Aggrephagy-related LncRNAs index: A predictor for HCC prognosis, immunotherapy efficacy, and chemosensitivity.

机构信息

Department of Clinical Laboratory, Jinhua Municipal Central Hospital, Jinhua, Zhejiang, China.

Department of Ultrasound Medicine, Chongqing University Cancer Hospital, Chongqing, China.

出版信息

Technol Health Care. 2023;31(4):1429-1449. doi: 10.3233/THC-220738.

Abstract

BACKGROUND

Due to the complexity and heterogeneity of hepatocellular carcinoma, the existing clinical staging criterias are insufficient to accurately reflect the tumor microenvironment and predict the prognosis of HCC patients. Aggrephagy, as a type of selective autophagy, is associated with various phenotypes of malignant tumors.

OBJECTIVE

This study aimed to identify and validate a prognostic model based on aggrephagy-related LncRNAs to assess the prognosis and immunotherapeutic response of HCC patients.

METHODS

Based on the TCGA-LIHC cohort, aggrephagy-related LncRNAs were identified. Univariate Cox regression analysis and lasso and multivariate Cox regression were used to construct a risk-scoring system based on eight ARLs.
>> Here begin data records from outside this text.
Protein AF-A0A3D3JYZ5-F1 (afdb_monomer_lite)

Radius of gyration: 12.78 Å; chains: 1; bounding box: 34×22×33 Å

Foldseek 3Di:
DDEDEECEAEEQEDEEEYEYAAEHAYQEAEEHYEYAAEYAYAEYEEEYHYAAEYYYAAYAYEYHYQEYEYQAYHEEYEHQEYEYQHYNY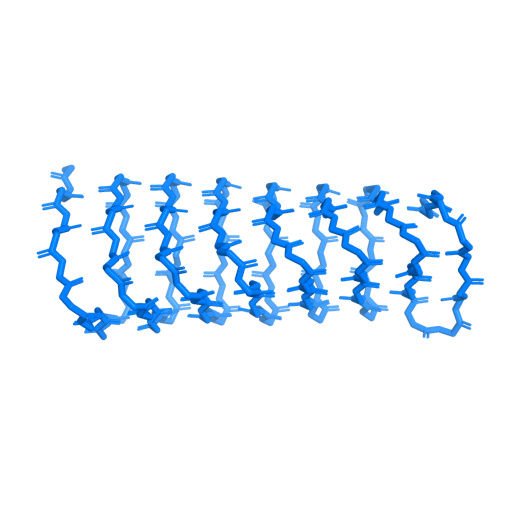KYAHQWYYHNPDIDGGIDD

pLDDT: mean 88.91, std 12.92, range [41.28, 98.38]

Secondary structure (DSSP, 8-state):
-EEEEEEEEEEEEEEEEEEEEEEEEEEEEEEEEEESSEEEEEEEEEEEEESSEEEEEEEEEEEESSEEEEEEEEEEEESSEEEEEEEEEEEEEEEEEETTEEEEEEE-

Sequence (108 aa):
MAIAISAYHHAMITNGISANFYNNTSGKLNGIHVSGFANNSDKGAGITVAAMGNYSENFSGIQLAFFNKAKSMKGVQIGLSNKSDKLKGLQVGLWNKNGKRSLPIFNF

Structure (mmCIF, N/CA/C/O backbone):
data_AF-A0A3D3JYZ5-F1
#
_entry.id   AF-A0A3D3JYZ5-F1
#
loop_
_atom_site.group_PDB
_atom_site.id
_atom_site.type_symbol
_atom_site.label_atom_id
_atom_site.label_alt_id
_atom_site.label_comp_id
_atom_site.label_asym_id
_atom_site.label_entity_id
_atom_site.label_seq_id
_atom_site.pdbx_PDB_ins_code
_atom_site.Cartn_x
_atom_site.Cartn_y
_atom_site.Cartn_z
_atom_site.occupancy
_atom_site.B_iso_or_equiv
_atom_site.auth_seq_id
_atom_site.auth_comp_id
_atom_site.auth_asym_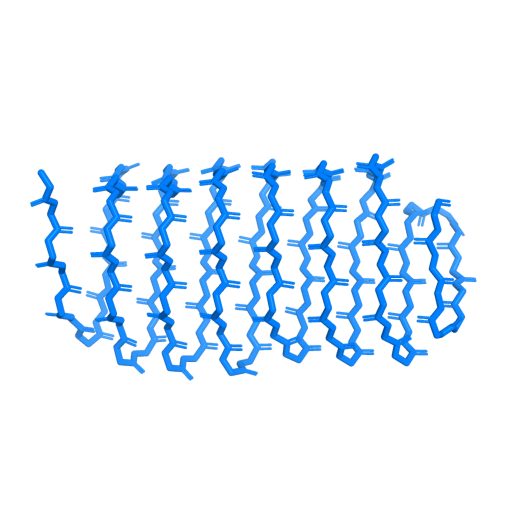id
_atom_site.auth_atom_id
_atom_site.pdbx_PDB_model_num
ATOM 1 N N . MET A 1 1 ? 19.780 -0.769 -8.749 1.00 41.28 1 MET A N 1
ATOM 2 C CA . MET A 1 1 ? 18.498 -0.119 -9.092 1.00 41.28 1 MET A CA 1
ATOM 3 C C . MET A 1 1 ? 17.865 -0.949 -10.193 1.00 41.28 1 MET A C 1
ATOM 5 O O . MET A 1 1 ? 18.405 -0.965 -11.286 1.00 41.28 1 MET A O 1
ATOM 9 N N . ALA A 1 2 ? 16.835 -1.741 -9.883 1.00 45.06 2 ALA A N 1
ATOM 10 C CA . ALA A 1 2 ? 16.169 -2.574 -10.882 1.00 45.06 2 ALA A CA 1
ATOM 11 C C . ALA A 1 2 ? 14.956 -1.809 -11.418 1.00 45.06 2 ALA A C 1
ATOM 13 O O . ALA A 1 2 ? 14.062 -1.493 -10.639 1.00 45.06 2 ALA A O 1
ATOM 14 N N . ILE A 1 3 ? 14.963 -1.478 -12.710 1.00 51.19 3 ILE A N 1
ATOM 15 C CA . ILE A 1 3 ? 13.788 -0.994 -13.439 1.00 51.19 3 ILE A CA 1
ATOM 16 C C . ILE A 1 3 ? 13.176 -2.231 -14.087 1.00 51.19 3 ILE A C 1
ATOM 18 O O . ILE A 1 3 ? 13.735 -2.767 -15.039 1.00 51.19 3 ILE A O 1
ATOM 22 N N . ALA A 1 4 ? 12.078 -2.731 -13.525 1.00 56.44 4 ALA A N 1
ATOM 23 C CA . ALA A 1 4 ? 11.367 -3.881 -14.073 1.00 56.44 4 ALA A CA 1
ATOM 24 C C . ALA A 1 4 ? 10.090 -3.403 -14.770 1.00 56.44 4 ALA A C 1
ATOM 26 O O . ALA A 1 4 ? 9.248 -2.763 -14.133 1.00 56.44 4 ALA A O 1
ATOM 27 N N . ILE A 1 5 ? 9.975 -3.718 -16.064 1.00 56.88 5 ILE A N 1
ATOM 28 C CA . ILE A 1 5 ? 8.751 -3.596 -16.857 1.00 56.88 5 ILE A CA 1
ATOM 29 C C . ILE A 1 5 ? 8.324 -5.012 -17.217 1.00 56.88 5 ILE A C 1
ATOM 31 O O . ILE A 1 5 ? 9.028 -5.704 -17.947 1.00 56.88 5 ILE A O 1
ATOM 35 N N . SER A 1 6 ? 7.209 -5.478 -16.662 1.00 61.19 6 SER A N 1
ATOM 36 C CA . SER A 1 6 ? 6.728 -6.839 -16.911 1.00 61.19 6 SER A CA 1
ATOM 37 C C . SER A 1 6 ? 5.203 -6.897 -16.941 1.00 61.19 6 SER A C 1
ATOM 39 O O . SER A 1 6 ? 4.525 -6.112 -16.274 1.00 61.19 6 SER A O 1
ATOM 41 N N . ALA A 1 7 ? 4.654 -7.827 -17.727 1.00 58.66 7 ALA A N 1
ATOM 42 C CA . ALA A 1 7 ? 3.223 -8.126 -17.707 1.00 58.66 7 ALA A CA 1
ATOM 43 C C . ALA A 1 7 ? 2.822 -8.735 -16.351 1.00 58.66 7 ALA A C 1
ATOM 45 O O . ALA A 1 7 ? 1.849 -8.300 -15.740 1.00 58.66 7 ALA A O 1
ATOM 46 N N . TYR A 1 8 ? 3.643 -9.659 -15.841 1.00 54.28 8 TYR A N 1
ATOM 47 C CA . TYR A 1 8 ? 3.535 -10.256 -14.513 1.00 54.28 8 TYR A CA 1
ATOM 48 C C . TYR A 1 8 ? 4.908 -10.261 -13.845 1.00 54.28 8 TYR A C 1
ATOM 50 O O . TYR A 1 8 ? 5.860 -10.812 -14.396 1.00 54.28 8 TYR A O 1
ATOM 58 N N . HIS A 1 9 ? 5.000 -9.680 -12.649 1.00 61.19 9 HIS A N 1
ATOM 59 C CA . HIS A 1 9 ? 6.225 -9.695 -11.856 1.00 61.19 9 HIS A CA 1
ATOM 60 C C . HIS A 1 9 ? 6.062 -10.655 -10.680 1.00 61.19 9 HIS A C 1
ATOM 62 O O . HIS A 1 9 ? 5.238 -10.406 -9.797 1.00 61.19 9 HIS A O 1
ATOM 68 N N . HIS A 1 10 ? 6.846 -11.734 -10.654 1.00 66.62 10 HIS A N 1
ATOM 69 C CA . HIS A 1 10 ? 6.949 -12.633 -9.507 1.00 66.62 10 HIS A CA 1
ATOM 70 C C . HIS A 1 10 ? 8.393 -12.626 -9.007 1.00 66.62 10 HIS A C 1
ATOM 72 O O . HIS A 1 10 ? 9.286 -13.130 -9.685 1.00 66.62 10 HIS A O 1
ATOM 78 N N . ALA A 1 11 ? 8.642 -12.017 -7.849 1.00 66.31 11 ALA A N 1
ATOM 79 C CA . ALA A 1 11 ? 9.991 -11.905 -7.301 1.00 66.31 11 ALA A CA 1
ATOM 80 C C . ALA A 1 11 ? 9.994 -12.082 -5.784 1.00 66.31 11 ALA A C 1
ATOM 82 O O . ALA A 1 11 ? 9.121 -11.590 -5.080 1.00 66.31 11 ALA A O 1
ATOM 83 N N . MET A 1 12 ? 11.017 -12.728 -5.227 1.00 67.19 12 MET A N 1
ATOM 84 C CA . MET A 1 12 ? 11.136 -12.802 -3.765 1.00 67.19 12 MET A CA 1
ATOM 85 C C . MET A 1 12 ? 11.410 -11.424 -3.144 1.00 67.19 12 MET A C 1
ATOM 87 O O . MET A 1 12 ? 10.948 -11.134 -2.040 1.00 67.19 12 MET A O 1
ATOM 91 N N . ILE A 1 13 ? 12.149 -10.565 -3.854 1.00 74.44 13 ILE A N 1
ATOM 92 C CA . ILE A 1 13 ? 12.526 -9.222 -3.412 1.00 74.44 13 ILE A CA 1
ATOM 93 C C . ILE A 1 13 ? 12.553 -8.285 -4.622 1.00 74.44 13 ILE A C 1
ATOM 95 O O . ILE A 1 13 ? 13.310 -8.516 -5.561 1.00 74.44 13 ILE A O 1
ATOM 99 N N . THR A 1 14 ? 11.797 -7.193 -4.557 1.00 79.88 14 THR A N 1
ATOM 100 C CA . THR A 1 14 ? 11.831 -6.105 -5.537 1.00 79.88 14 THR A CA 1
ATOM 101 C C . THR A 1 14 ? 12.258 -4.832 -4.820 1.00 79.88 14 THR A C 1
ATOM 103 O O . THR A 1 14 ? 11.515 -4.320 -3.986 1.00 79.88 14 THR A O 1
ATOM 106 N N . ASN A 1 15 ? 13.461 -4.334 -5.118 1.00 84.38 15 ASN A N 1
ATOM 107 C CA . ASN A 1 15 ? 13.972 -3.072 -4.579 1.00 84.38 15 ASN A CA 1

CIBERSORT, ssGSEA, and other algorithms were used to evaluate and present the immune landscape of tumor microenvironment.

RESULTS

The high-risk group had a worse overall survival (OS) than the low-risk group. Patients in the high-risk group are more likely to benefit from immunotherapy because of their high infiltration level and high immune checkpoint expression.

CONCLUSION

The ARLs signature is a powerful predictor of prognosis for HCC patients, and the nomogram based on this model can help clinicians accurately determine the prognosis of HCC patients and screen for specific subgroups of patients who are more sensitive to immunotherapy and chemotherapy.

摘要

背景

由于肝细胞癌的复杂性和异质性,现有的临床分期标准不足以准确反映肿瘤微环境,预测 HCC 患者的预后。聚集体自噬作为一种选择性自噬,与恶性肿瘤的各种表型有关。

目的

本研究旨在识别和验证基于聚集体自噬相关 LncRNAs 的预后模型,以评估 HCC 患者的预后和免疫治疗反应。

方法

基于 TCGA-LIHC 队列,鉴定了聚集体自噬相关 LncRNAs。采用单因素 Cox 回归分析、lasso 和多因素 Cox 回归分析,基于 8 个 ARLs 构建风险评分系统。采用 CIBERSORT、ssGSEA 等算法评估和呈现肿瘤微环境的免疫景观。

结果

高危组的总生存期(OS)明显差于低危组。高危组患者更有可能从免疫治疗中获益,因为他们的免疫浸润水平更高,免疫检查点表达更高。

结论

ARLs 特征是预测 HCC 患者预后的有力指标,基于该模型的列线图可帮助临床医生准确判断 HCC 患者的预后,并筛选出对免疫治疗和化疗更敏感的特定亚组患者。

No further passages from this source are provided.